Par Sita Cisse — 20 novembre 2025, 08h00
Une affaire mêlant dettes colossales, intérêts élevés, relations d’affaires informelles et accusations de maraboutage a tenu en haleine le Tribunal de Première Instance de Kaloum, ce mercredi 19 novembre 2025. Au centre du dossier : Aïcha Conté, vendeuse de poissons d’une cinquantaine d’années, poursuivie pour abus de confiance par Kadiatou Camara, capitaine des Douanes.
Plus d’un milliard de francs remis “en espèces”
À la barre, la plaignante affirme avoir remis à l’accusée la somme astronomique de 1 140 000 000 francs guinéens, principalement en liquide. Selon Kadiatou Camara, les remises se faisaient dans les locaux mêmes de la Direction Générale des Douanes.

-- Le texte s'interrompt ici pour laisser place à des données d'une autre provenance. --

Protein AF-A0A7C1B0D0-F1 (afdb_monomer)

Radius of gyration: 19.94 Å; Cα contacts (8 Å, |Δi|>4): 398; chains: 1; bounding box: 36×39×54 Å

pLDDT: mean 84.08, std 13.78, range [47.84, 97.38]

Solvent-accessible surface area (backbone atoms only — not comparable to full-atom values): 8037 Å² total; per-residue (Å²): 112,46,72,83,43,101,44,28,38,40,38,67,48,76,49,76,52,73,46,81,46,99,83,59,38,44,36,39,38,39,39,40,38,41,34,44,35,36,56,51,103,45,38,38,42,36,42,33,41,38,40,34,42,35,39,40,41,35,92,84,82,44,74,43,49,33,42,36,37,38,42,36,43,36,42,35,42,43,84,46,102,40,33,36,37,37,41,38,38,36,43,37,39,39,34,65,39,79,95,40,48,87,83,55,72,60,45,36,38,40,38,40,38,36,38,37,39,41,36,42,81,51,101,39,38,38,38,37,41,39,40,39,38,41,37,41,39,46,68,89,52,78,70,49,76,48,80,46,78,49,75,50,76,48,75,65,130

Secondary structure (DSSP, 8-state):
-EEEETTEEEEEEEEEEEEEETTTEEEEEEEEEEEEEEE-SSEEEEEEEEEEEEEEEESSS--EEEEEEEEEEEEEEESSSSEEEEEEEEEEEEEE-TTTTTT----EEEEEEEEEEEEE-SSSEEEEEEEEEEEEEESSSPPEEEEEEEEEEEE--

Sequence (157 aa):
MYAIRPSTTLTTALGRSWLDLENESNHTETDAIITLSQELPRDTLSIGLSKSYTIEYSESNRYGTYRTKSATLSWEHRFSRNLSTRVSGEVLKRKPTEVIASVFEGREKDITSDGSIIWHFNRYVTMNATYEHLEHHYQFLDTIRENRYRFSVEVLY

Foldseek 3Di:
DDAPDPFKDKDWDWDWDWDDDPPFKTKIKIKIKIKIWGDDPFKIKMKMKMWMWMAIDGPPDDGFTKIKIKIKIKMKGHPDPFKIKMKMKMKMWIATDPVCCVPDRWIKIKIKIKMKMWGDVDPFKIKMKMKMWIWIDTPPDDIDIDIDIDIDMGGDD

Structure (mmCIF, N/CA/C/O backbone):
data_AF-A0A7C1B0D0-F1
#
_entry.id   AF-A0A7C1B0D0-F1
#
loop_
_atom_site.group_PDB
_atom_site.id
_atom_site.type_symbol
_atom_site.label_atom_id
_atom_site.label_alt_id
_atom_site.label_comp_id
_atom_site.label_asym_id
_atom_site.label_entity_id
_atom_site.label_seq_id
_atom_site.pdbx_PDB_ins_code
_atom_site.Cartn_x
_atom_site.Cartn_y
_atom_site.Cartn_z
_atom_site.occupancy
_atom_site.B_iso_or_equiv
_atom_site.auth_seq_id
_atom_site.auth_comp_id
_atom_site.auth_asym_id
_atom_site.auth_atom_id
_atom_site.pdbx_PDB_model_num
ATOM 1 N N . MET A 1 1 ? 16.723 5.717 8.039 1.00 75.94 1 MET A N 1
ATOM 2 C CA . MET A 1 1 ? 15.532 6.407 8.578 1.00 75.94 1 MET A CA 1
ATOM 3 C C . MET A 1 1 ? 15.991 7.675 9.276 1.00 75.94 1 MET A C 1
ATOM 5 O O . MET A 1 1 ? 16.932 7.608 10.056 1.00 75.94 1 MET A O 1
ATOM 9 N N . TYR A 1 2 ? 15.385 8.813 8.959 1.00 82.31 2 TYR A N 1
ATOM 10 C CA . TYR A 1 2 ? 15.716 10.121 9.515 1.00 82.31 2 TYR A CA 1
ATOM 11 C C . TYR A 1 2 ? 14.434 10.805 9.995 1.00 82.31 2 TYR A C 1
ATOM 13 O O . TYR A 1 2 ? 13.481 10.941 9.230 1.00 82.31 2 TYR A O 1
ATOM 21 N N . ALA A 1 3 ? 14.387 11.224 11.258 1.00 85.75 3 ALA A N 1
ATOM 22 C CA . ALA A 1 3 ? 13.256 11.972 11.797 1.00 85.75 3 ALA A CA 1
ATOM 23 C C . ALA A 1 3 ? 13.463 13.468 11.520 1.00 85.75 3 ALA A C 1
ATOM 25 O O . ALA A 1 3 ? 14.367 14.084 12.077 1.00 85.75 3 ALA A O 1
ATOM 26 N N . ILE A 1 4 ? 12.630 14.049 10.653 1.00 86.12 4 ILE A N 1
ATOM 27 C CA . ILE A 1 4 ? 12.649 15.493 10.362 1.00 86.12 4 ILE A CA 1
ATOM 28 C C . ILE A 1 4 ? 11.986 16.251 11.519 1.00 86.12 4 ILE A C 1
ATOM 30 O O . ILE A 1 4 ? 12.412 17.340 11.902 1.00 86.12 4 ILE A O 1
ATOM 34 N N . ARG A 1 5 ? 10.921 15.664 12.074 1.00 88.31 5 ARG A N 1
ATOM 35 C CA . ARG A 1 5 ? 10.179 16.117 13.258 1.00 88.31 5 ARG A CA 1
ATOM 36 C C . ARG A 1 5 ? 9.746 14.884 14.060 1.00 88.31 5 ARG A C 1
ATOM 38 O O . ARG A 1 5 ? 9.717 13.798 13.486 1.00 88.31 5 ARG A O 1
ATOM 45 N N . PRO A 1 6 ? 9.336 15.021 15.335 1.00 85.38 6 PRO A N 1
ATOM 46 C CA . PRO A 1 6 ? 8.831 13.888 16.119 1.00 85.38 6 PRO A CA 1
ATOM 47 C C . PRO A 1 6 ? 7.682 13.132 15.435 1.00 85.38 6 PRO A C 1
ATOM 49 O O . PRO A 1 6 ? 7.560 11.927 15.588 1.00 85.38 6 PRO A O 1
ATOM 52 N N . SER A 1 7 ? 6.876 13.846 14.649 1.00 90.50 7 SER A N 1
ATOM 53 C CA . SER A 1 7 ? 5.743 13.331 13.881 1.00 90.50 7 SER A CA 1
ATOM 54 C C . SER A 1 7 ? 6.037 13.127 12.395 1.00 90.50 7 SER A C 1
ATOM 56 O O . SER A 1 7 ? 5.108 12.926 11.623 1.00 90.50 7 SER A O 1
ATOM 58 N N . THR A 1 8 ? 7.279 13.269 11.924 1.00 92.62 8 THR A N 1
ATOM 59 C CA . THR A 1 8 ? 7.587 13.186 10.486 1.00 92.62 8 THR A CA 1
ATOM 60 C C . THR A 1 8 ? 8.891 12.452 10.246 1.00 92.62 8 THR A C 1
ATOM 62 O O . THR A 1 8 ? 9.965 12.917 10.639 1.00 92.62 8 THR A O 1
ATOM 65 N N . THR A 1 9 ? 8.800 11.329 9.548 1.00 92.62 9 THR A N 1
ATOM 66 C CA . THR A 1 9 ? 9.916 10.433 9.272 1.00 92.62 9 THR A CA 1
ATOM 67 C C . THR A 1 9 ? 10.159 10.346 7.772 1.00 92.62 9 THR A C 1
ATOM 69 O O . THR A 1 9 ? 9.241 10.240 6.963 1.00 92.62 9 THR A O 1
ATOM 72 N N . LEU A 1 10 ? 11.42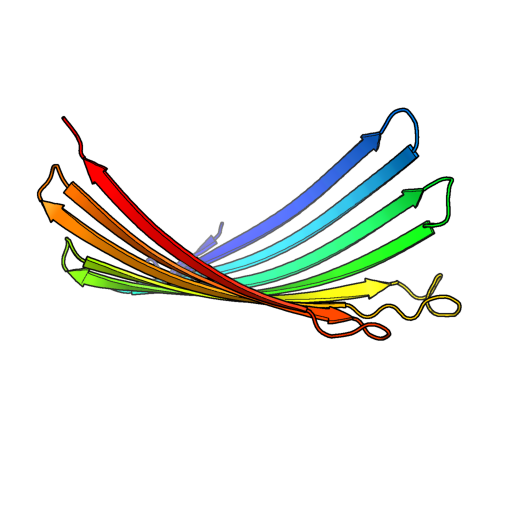9 10.431 7.397 1.00 92.69 10 LEU A N 1
ATOM 73 C CA . LEU A 1 10 ? 11.911 10.197 6.049 1.00 92.69 10 LEU A CA 1
ATOM 74 C C . LEU A 1 10 ? 12.704 8.895 6.047 1.00 92.69 10 LEU A C 1
ATOM 76 O O . LEU A 1 10 ? 13.706 8.744 6.753 1.00 92.69 10 LEU A O 1
ATOM 80 N N . THR A 1 11 ?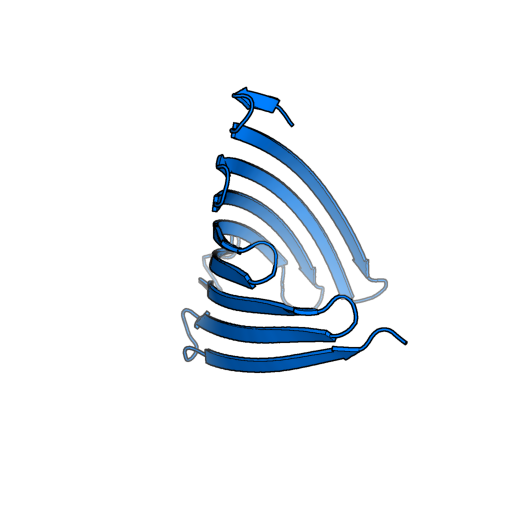 12.279 7.959 5.220 1.00 91.56 11 THR A N 1
ATOM 81 C CA . THR A 1 11 ? 12.963 6.691 5.014 1.00 91.56 11 THR A CA 1
ATOM 82 C C . THR A 1 11 ? 13.476 6.648 3.592 1.00 91.56 11 THR A C 1
ATOM 84 O O . THR A 1 11 ? 12.721 6.792 2.640 1.00 91.56 11 THR A O 1
ATOM 87 N N . THR A 1 12 ? 14.780 6.454 3.454 1.00 89.62 12 THR A N 1
ATOM 88 C CA . THR A 1 12 ? 15.424 6.163 2.181 1.00 89.62 12 THR A CA 1
ATOM 89 C C . THR A 1 12 ? 15.967 4.745 2.246 1.00 89.62 12 THR A C 1
ATOM 91 O O . THR A 1 12 ? 16.562 4.351 3.252 1.00 89.62 12 THR A O 1
ATOM 94 N N . ALA A 1 13 ? 15.731 3.972 1.194 1.00 89.00 13 ALA A N 1
ATOM 95 C CA . ALA A 1 13 ? 16.240 2.620 1.053 1.00 89.00 13 ALA A CA 1
ATOM 96 C C . ALA A 1 13 ? 16.820 2.440 -0.348 1.00 89.00 13 ALA A C 1
ATOM 98 O O . ALA A 1 13 ? 16.273 2.940 -1.332 1.00 89.00 13 ALA A O 1
ATOM 99 N N . LEU A 1 14 ? 17.943 1.735 -0.412 1.00 89.25 14 LEU A N 1
ATOM 100 C CA . LEU A 1 14 ? 18.559 1.276 -1.646 1.00 89.25 14 LEU A CA 1
ATOM 101 C C . LEU A 1 14 ? 18.700 -0.237 -1.532 1.00 89.25 14 LEU A C 1
ATOM 103 O O . LEU A 1 14 ? 19.204 -0.728 -0.521 1.00 89.25 14 LEU A O 1
ATOM 107 N N . GLY A 1 15 ? 18.227 -0.954 -2.540 1.00 86.00 15 GLY A N 1
ATOM 108 C CA . GLY A 1 15 ? 18.225 -2.409 -2.577 1.00 86.00 15 GLY A CA 1
ATOM 109 C C . GLY A 1 15 ? 18.814 -2.919 -3.880 1.00 86.00 15 GLY A C 1
ATOM 110 O O . GLY A 1 15 ? 18.770 -2.243 -4.907 1.00 86.00 15 GLY A O 1
ATOM 111 N N . ARG A 1 16 ? 19.377 -4.122 -3.831 1.00 85.56 16 ARG A N 1
ATOM 112 C CA . ARG A 1 16 ? 19.706 -4.894 -5.023 1.00 85.56 16 ARG A CA 1
ATOM 113 C C . ARG A 1 16 ? 19.302 -6.334 -4.776 1.00 85.56 16 ARG A C 1
ATOM 115 O O . ARG A 1 16 ? 19.706 -6.908 -3.767 1.00 85.56 16 ARG A O 1
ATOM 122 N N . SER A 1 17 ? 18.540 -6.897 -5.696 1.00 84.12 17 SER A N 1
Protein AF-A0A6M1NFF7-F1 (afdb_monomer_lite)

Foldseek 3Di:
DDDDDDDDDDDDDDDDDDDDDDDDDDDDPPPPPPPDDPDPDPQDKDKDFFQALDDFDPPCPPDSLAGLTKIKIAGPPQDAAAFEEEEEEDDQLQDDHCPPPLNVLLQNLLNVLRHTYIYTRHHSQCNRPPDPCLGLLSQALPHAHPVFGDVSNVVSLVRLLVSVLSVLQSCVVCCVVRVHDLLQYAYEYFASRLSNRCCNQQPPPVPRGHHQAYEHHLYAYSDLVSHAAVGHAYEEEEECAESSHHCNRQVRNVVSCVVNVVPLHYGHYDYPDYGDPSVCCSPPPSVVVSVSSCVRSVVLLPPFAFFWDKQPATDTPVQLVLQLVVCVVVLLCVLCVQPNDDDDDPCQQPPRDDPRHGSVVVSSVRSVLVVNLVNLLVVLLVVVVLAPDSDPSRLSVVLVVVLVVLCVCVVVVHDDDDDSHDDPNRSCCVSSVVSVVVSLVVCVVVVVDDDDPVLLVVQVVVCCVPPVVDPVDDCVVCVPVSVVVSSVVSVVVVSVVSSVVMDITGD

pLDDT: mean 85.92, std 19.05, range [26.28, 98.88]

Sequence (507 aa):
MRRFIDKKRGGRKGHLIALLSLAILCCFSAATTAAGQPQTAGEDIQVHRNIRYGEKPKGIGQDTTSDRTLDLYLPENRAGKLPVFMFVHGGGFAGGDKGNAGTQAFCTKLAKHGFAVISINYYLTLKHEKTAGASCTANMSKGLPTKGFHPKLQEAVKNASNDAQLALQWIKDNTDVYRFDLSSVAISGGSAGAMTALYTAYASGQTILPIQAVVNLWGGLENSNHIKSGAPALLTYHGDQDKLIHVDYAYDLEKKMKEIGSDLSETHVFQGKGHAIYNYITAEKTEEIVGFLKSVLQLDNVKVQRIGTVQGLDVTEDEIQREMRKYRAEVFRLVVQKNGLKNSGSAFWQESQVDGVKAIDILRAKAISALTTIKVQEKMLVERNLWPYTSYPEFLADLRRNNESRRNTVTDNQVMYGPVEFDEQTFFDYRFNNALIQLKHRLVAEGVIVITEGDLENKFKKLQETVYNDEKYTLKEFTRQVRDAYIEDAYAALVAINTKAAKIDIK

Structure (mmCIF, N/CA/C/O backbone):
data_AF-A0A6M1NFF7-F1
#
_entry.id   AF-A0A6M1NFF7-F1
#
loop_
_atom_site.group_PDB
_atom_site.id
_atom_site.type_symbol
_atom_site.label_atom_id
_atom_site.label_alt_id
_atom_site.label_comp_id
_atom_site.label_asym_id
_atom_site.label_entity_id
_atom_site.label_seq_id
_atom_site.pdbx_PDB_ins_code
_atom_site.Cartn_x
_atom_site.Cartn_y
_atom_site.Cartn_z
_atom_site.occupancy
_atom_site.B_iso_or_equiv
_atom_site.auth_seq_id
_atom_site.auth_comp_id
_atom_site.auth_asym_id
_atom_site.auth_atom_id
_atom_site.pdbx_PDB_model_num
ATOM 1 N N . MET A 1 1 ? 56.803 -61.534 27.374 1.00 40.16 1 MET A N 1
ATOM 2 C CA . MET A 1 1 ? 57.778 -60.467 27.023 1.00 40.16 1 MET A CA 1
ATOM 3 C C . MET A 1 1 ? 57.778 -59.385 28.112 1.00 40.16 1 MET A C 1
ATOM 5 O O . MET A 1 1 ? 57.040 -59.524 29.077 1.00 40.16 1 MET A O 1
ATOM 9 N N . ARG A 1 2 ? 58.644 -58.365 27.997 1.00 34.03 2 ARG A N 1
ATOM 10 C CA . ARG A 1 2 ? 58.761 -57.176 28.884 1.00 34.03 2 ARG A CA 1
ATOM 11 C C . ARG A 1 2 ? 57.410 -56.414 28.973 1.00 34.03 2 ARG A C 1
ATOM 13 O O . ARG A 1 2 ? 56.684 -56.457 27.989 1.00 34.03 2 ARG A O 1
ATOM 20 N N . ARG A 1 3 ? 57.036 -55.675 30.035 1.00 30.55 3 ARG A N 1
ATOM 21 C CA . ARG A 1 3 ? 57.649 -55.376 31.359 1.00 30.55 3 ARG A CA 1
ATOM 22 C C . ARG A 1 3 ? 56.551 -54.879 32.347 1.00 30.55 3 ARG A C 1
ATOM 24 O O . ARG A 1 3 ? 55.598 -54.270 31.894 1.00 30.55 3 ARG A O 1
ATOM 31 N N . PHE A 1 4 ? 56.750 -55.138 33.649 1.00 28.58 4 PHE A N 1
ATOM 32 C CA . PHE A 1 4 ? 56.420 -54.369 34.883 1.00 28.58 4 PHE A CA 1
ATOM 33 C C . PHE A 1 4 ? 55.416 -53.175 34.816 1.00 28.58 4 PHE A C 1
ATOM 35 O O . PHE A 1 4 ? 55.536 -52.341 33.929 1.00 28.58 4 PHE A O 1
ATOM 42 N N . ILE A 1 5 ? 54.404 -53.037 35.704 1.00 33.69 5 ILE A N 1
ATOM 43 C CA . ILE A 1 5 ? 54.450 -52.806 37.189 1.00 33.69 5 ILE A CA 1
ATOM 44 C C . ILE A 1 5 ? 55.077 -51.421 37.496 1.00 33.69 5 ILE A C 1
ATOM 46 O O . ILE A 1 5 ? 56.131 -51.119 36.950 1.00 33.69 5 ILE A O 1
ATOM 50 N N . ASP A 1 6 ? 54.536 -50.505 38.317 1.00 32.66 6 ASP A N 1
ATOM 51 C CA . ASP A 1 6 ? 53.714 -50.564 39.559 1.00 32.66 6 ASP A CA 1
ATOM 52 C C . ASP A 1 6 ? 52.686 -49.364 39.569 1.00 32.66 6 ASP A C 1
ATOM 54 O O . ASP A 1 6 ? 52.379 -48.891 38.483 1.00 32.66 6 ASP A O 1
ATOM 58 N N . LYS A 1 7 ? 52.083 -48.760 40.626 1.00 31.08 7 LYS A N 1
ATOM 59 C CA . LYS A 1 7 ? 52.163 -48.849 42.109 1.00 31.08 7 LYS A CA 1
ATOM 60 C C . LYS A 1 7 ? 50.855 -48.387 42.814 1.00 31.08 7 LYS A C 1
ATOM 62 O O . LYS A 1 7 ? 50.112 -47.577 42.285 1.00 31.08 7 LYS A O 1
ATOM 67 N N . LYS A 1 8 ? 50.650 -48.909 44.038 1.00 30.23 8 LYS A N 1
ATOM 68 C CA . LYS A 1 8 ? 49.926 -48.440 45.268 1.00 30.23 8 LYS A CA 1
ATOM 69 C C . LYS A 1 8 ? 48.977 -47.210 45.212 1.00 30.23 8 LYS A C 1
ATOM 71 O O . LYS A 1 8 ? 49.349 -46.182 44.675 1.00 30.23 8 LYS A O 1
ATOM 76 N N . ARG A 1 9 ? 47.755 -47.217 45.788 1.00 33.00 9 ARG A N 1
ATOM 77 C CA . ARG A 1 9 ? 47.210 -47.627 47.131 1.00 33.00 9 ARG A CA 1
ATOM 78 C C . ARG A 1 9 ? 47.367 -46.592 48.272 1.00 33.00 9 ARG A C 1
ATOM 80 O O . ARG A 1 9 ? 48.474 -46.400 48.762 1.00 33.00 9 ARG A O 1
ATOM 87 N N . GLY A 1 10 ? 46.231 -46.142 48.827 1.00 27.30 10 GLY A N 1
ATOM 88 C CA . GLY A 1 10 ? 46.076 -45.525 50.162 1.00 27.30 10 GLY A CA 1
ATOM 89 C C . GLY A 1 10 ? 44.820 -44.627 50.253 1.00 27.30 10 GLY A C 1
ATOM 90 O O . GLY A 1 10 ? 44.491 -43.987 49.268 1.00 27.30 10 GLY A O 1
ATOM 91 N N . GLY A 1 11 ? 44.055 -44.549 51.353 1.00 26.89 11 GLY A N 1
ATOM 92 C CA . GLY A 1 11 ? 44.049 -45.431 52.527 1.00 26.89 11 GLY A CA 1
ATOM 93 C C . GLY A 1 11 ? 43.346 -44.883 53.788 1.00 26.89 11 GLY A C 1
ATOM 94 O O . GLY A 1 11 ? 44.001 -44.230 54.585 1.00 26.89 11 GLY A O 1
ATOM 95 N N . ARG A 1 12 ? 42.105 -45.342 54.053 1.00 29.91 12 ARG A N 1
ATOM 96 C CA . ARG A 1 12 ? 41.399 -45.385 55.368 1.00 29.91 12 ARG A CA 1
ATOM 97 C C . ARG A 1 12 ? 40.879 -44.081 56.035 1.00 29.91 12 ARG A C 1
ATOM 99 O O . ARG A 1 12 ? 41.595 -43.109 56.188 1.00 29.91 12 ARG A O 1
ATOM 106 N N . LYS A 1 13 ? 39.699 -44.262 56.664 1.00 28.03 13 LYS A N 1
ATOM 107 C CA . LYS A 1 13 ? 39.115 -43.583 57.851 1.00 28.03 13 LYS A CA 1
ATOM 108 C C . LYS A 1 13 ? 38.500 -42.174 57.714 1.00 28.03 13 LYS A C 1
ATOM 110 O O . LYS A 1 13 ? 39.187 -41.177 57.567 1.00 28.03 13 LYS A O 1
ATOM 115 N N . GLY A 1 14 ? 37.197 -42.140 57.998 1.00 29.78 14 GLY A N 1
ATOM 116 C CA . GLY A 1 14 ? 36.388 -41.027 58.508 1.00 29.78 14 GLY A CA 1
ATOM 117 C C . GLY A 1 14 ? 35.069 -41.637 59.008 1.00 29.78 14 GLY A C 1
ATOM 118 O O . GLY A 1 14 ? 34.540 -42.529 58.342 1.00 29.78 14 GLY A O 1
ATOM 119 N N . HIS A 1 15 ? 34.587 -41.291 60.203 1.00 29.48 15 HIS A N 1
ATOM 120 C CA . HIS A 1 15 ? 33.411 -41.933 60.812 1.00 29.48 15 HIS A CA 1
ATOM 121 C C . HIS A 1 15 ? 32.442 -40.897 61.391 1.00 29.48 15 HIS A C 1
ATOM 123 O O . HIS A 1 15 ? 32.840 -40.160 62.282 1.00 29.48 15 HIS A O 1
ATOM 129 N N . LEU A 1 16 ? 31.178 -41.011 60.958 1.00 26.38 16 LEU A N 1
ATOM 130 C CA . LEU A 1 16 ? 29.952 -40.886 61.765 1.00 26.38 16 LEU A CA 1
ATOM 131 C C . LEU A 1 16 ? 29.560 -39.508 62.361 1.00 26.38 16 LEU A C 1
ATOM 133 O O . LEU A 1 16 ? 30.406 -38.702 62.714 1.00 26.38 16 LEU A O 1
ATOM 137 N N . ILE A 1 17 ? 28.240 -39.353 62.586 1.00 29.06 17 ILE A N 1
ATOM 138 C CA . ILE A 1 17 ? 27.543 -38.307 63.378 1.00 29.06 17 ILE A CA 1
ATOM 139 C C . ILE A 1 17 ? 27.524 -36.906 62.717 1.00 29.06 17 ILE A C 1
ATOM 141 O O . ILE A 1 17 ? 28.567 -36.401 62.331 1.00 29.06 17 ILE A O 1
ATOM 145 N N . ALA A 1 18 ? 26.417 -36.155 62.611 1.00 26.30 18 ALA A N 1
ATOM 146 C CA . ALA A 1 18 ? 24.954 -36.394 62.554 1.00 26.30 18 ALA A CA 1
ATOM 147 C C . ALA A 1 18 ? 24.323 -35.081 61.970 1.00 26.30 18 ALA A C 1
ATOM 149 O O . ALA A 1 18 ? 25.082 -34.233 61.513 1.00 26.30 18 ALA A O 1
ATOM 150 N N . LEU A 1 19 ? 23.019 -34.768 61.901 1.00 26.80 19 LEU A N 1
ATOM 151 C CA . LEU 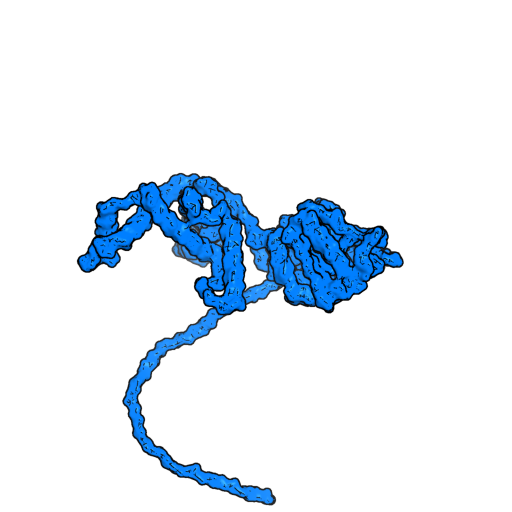A 1 19 ? 21.765 -35.247 62.518 1.00 26.80 19 LEU A CA 1
ATOM 152 C C . LEU A 1 19 ? 20.588 -34.746 61.627 1.00 26.80 19 LEU A C 1
ATOM 154 O O . LEU A 1 19 ? 20.776 -33.812 60.850 1.00 26.80 19 LEU A O 1
ATOM 158 N N . LEU A 1 20 ? 19.386 -35.331 61.707 1.00 26.41 20 LEU A N 1
ATOM 159 C CA . LEU A 1 20 ? 18.213 -34.882 60.927 1.00 26.41 20 LEU A CA 1
ATOM 160 C C . LEU A 1 20 ? 17.509 -33.667 61.560 1.00 26.41 20 LEU A C 1
ATOM 162 O O . LEU A 1 20 ? 17.173 -33.727 62.741 1.00 26.41 20 LEU A O 1
ATOM 166 N N . SER A 1 21 ? 17.097 -32.687 60.743 1.00 26.48 21 SER A N 1
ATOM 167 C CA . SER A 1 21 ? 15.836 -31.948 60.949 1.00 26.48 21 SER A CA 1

Face au tribunal, Aïcha Conté reconnaît la dette et tente d’en retracer l’origine :
« Je devais 1 140 000 000 GNF à madame Camara. Les prêts ont commencé avec 150 millions pour l’achat de poissons », explique-t-elle, affirmant que les affaires fructueuses ont poussé la capitaine à augmenter les montants prêtés.
Elle évoque notamment un prêt de 200 millions GNF assorti d’un intérêt de 15 millions, puis plusieurs autres avances consenties “sans difficulté”.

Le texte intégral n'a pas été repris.